Benefit Eligibility Management Systems
Internet enrollment and eligibility management systems have become important and useful tools, but like so many tools each have unique attributes. A system that works well for one client may not be ideal for another. Therefore, we have contracted and licensed with multiple enrollment and eligibility management platforms to meet the needs of our clients.
For clients with enough employees to necessitate an EDI feed with their group benefit carriers, systems have the ability to email notifications to internal staff and company administrators upon batch file completion. The batch scheduler has the ability to connect to carrier and/or other FTP servers and transmit PGP encrypted data files directly. This allows for a company to send electronic eligibility updates to carriers’ securely and easily.
These systems have the capability to store a company’s benefits plan rules, including eligibility restrictions, waiting periods, volume and age calculation frequencies, while maintaining benefit plan coverage and rate history. This system will track all eligible employee data and dependent data, with relationship links to the primary employee record. These systems can filter for designated divisions and/or employee classes. They can also include an auto-enrollment feature for employer provided default benefits. The standard reporting system includes various census, premium discrepancy, enrollment, leave of absence (LOA) tracking, and basic COBRA tracking.
- Benefit Accounting
- Billing System Management
- Payroll Deduction Tracking
- Payroll Reconciliation
- Custom Reports
IRS Section 125 Plans
Flexible Benefits Plans, also referred to as Cafeteria Plans, were made possible through Section 125 of the Internal Revenue Service code created by the Revenue Act of 1978. These plans help make benefits more affordable for employees and provide additional benefit choices. Both employers and employees benefit from employee participation.
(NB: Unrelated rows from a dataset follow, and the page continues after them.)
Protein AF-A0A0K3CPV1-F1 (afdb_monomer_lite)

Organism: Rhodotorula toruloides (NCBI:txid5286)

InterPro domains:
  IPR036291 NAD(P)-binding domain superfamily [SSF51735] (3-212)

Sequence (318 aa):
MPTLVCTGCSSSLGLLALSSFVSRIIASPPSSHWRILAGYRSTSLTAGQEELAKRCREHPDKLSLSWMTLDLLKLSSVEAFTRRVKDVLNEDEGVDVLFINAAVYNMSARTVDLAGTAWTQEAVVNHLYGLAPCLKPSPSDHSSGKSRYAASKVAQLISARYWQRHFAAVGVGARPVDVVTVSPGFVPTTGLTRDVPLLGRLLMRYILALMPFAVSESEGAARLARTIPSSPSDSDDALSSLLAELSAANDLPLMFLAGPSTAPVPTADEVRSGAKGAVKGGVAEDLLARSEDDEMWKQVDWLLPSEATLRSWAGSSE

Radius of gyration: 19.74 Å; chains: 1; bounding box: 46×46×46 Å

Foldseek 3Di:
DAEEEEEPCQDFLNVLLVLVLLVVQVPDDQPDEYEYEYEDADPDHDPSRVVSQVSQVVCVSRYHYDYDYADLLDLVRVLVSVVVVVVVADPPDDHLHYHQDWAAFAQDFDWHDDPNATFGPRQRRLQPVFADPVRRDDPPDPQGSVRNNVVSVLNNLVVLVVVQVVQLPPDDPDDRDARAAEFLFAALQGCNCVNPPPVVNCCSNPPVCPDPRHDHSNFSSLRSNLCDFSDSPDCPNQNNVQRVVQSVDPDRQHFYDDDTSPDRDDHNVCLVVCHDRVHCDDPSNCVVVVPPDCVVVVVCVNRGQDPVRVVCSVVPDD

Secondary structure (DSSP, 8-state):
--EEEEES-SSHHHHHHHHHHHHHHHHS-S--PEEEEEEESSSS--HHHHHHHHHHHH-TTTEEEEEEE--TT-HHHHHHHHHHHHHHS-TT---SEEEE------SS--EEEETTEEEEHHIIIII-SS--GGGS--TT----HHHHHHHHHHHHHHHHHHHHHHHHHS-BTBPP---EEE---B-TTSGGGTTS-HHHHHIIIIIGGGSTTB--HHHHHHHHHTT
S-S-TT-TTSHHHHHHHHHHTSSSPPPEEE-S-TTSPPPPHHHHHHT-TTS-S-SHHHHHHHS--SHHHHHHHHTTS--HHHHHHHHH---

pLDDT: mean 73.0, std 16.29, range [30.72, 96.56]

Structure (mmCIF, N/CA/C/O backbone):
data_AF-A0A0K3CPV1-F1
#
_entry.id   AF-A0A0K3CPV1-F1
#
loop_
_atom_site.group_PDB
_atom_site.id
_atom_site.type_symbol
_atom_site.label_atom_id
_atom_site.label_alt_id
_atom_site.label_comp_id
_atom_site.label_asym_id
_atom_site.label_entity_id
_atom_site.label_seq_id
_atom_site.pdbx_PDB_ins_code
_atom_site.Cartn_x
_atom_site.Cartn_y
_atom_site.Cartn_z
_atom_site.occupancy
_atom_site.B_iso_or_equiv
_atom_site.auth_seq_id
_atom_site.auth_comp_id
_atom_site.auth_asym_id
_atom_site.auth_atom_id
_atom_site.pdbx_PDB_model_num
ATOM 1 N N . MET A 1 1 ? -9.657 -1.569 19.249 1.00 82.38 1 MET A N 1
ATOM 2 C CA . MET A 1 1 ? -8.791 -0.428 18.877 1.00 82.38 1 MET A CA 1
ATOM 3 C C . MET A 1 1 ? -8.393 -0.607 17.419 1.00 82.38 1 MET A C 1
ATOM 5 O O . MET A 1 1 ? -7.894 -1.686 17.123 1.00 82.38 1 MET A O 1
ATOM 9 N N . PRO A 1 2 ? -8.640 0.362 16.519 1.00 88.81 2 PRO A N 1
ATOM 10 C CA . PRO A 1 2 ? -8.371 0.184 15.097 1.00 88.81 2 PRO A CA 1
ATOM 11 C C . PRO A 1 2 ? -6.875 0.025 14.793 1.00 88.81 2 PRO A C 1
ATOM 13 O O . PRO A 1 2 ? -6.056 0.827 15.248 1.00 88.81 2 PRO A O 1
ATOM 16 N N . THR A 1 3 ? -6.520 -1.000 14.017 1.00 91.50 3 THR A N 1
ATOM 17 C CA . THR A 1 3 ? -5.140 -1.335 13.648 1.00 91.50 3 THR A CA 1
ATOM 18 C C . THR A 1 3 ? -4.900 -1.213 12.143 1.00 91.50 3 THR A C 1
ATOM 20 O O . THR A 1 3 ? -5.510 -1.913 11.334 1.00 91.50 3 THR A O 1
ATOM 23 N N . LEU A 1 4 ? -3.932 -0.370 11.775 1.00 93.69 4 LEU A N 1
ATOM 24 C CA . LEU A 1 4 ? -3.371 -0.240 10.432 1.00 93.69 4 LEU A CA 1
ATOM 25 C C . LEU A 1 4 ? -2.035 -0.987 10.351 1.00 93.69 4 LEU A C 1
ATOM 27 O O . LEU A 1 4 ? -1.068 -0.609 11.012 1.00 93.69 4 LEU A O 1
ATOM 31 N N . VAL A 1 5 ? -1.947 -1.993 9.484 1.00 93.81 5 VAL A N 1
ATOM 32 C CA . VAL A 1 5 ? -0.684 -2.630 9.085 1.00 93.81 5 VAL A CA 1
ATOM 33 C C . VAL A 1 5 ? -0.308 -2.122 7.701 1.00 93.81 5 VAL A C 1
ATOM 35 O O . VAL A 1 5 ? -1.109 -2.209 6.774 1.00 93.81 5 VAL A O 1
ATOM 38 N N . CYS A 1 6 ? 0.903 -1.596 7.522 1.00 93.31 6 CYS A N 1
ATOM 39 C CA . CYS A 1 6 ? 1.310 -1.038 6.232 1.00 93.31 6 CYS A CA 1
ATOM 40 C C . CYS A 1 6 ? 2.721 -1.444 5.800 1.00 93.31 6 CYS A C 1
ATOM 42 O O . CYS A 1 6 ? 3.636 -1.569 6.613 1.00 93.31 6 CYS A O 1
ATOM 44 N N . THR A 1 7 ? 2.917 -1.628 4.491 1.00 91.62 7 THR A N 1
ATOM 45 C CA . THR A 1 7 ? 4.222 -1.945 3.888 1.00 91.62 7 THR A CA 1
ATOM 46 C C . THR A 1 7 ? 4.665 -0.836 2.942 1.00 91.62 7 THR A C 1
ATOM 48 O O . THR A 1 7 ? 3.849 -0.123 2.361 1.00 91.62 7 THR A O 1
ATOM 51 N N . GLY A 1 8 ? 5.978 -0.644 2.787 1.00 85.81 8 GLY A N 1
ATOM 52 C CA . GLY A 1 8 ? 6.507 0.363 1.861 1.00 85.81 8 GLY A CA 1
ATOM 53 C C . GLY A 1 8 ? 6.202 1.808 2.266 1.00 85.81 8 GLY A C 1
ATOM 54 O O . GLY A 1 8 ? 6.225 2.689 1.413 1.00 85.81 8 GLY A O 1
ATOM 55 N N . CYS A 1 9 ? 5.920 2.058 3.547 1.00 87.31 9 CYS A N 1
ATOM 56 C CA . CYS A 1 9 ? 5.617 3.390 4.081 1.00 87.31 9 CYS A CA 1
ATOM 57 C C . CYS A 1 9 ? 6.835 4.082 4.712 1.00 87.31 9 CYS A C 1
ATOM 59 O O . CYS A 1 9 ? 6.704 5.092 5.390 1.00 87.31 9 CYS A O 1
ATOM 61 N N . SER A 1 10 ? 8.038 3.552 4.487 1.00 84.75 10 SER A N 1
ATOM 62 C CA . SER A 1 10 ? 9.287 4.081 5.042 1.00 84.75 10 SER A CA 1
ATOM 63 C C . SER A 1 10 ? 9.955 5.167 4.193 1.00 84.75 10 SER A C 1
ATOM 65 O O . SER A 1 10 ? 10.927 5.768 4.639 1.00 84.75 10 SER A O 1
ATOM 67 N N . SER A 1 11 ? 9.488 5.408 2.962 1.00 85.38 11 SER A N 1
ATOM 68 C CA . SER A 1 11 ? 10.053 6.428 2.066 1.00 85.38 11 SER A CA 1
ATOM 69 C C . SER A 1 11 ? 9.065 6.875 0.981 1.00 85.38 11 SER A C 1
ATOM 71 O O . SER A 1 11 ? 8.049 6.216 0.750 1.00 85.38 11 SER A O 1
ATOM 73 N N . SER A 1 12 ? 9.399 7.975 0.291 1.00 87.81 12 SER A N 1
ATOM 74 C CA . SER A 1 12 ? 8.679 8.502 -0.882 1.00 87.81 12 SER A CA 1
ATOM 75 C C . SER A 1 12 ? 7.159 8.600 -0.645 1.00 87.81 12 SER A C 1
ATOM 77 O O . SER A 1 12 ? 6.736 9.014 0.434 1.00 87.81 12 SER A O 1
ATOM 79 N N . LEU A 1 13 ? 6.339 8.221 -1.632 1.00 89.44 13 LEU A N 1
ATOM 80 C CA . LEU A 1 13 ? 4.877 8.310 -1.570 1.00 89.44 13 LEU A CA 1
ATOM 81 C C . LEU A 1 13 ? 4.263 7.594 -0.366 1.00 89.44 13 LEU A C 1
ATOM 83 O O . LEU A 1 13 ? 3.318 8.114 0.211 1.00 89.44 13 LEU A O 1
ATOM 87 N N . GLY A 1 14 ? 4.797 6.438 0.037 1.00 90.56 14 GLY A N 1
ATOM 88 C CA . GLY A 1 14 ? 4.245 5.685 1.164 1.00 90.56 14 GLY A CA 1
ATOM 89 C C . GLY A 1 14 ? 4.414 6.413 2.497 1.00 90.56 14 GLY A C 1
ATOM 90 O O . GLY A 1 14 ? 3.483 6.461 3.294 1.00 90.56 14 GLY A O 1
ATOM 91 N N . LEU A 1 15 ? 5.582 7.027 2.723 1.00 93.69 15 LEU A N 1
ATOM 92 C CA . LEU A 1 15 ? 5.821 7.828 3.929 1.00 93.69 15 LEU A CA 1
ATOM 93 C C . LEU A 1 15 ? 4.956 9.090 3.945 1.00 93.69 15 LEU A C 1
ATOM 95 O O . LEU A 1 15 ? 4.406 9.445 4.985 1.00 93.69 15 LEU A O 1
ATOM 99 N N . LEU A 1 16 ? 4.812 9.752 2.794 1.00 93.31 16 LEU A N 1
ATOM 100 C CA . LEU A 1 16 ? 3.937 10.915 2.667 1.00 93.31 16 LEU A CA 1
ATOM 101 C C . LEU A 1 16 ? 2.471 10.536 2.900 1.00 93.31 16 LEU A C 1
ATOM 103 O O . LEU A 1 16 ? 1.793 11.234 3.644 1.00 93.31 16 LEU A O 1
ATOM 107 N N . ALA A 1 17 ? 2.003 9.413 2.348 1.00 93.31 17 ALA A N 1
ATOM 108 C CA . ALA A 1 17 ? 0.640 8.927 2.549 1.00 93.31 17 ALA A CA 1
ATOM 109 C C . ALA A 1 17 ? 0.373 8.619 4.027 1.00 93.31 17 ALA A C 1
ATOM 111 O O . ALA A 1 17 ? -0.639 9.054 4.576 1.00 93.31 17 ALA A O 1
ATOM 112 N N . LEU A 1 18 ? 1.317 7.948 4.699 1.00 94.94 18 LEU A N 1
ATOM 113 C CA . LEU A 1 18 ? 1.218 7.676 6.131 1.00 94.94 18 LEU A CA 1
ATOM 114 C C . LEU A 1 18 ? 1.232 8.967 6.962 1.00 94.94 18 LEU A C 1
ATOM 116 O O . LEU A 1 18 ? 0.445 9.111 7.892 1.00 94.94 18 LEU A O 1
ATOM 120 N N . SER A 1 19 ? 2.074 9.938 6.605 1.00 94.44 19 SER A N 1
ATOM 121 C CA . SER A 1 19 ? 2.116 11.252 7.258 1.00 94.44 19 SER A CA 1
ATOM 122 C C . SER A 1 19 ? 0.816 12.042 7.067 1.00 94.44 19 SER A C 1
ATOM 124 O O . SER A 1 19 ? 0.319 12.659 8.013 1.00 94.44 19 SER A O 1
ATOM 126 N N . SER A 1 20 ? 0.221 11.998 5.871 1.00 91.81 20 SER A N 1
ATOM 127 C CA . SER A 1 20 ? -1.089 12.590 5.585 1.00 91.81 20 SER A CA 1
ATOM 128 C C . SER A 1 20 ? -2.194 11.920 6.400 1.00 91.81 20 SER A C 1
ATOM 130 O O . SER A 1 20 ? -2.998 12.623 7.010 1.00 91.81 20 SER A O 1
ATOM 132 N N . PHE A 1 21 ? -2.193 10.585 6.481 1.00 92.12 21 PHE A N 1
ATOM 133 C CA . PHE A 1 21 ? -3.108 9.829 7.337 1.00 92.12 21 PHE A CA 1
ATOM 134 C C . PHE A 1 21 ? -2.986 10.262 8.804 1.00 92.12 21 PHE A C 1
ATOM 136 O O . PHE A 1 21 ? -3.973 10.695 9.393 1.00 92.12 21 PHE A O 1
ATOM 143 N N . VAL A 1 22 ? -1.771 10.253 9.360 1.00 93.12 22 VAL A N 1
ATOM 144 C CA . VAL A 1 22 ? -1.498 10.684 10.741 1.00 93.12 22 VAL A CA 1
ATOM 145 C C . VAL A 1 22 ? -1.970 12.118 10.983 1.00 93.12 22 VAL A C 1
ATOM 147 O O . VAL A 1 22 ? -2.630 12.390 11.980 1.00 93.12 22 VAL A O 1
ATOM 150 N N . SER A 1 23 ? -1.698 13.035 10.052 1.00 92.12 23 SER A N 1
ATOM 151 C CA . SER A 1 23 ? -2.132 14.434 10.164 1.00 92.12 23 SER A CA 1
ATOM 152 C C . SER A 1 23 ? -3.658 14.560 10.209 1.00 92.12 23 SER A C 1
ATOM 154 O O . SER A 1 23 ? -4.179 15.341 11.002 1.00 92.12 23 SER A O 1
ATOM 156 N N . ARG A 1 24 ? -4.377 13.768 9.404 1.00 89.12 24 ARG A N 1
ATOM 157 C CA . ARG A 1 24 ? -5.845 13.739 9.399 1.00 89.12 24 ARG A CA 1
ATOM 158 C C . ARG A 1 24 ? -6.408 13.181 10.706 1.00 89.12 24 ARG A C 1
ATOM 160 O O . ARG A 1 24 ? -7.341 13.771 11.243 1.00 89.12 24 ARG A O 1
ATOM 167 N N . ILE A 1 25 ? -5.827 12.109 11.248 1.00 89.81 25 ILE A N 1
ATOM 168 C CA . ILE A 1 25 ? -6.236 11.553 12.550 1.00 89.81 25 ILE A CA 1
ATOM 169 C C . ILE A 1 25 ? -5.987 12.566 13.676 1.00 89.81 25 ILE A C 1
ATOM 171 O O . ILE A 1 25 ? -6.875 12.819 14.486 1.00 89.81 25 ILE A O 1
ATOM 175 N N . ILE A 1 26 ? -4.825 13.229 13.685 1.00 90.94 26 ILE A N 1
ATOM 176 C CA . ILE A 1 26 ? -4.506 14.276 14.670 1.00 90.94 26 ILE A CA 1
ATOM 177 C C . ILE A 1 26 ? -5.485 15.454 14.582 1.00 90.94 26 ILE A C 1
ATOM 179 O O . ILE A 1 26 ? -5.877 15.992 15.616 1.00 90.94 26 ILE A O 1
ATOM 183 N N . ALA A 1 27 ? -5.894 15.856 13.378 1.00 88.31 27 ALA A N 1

Flexible Benefits Plans offer both Premium Conversion Programs and Flexible Spending Accounts (FSA), which include Dependent Care and Health Care Reimbursement Plans. Flexible Benefit Plans allow employees to pay for qualified benefits with pre-tax dollars, which decreases their taxable income and increases their spendable income. As a result, the plans lower an employer’s payroll base and provide tax savings. These tax dollars saved can give employees the ability to pay for the additional options that are provided with Voluntary Insurance Benefits.
IRS Code Section 106 allows several types of Voluntary (employee-paid) Insurance products to be among the qualified benefits under a flexible benefits plan such as: Group Term Life, Accident, Cancer, Short Term Disability, and Medical Supplement plans.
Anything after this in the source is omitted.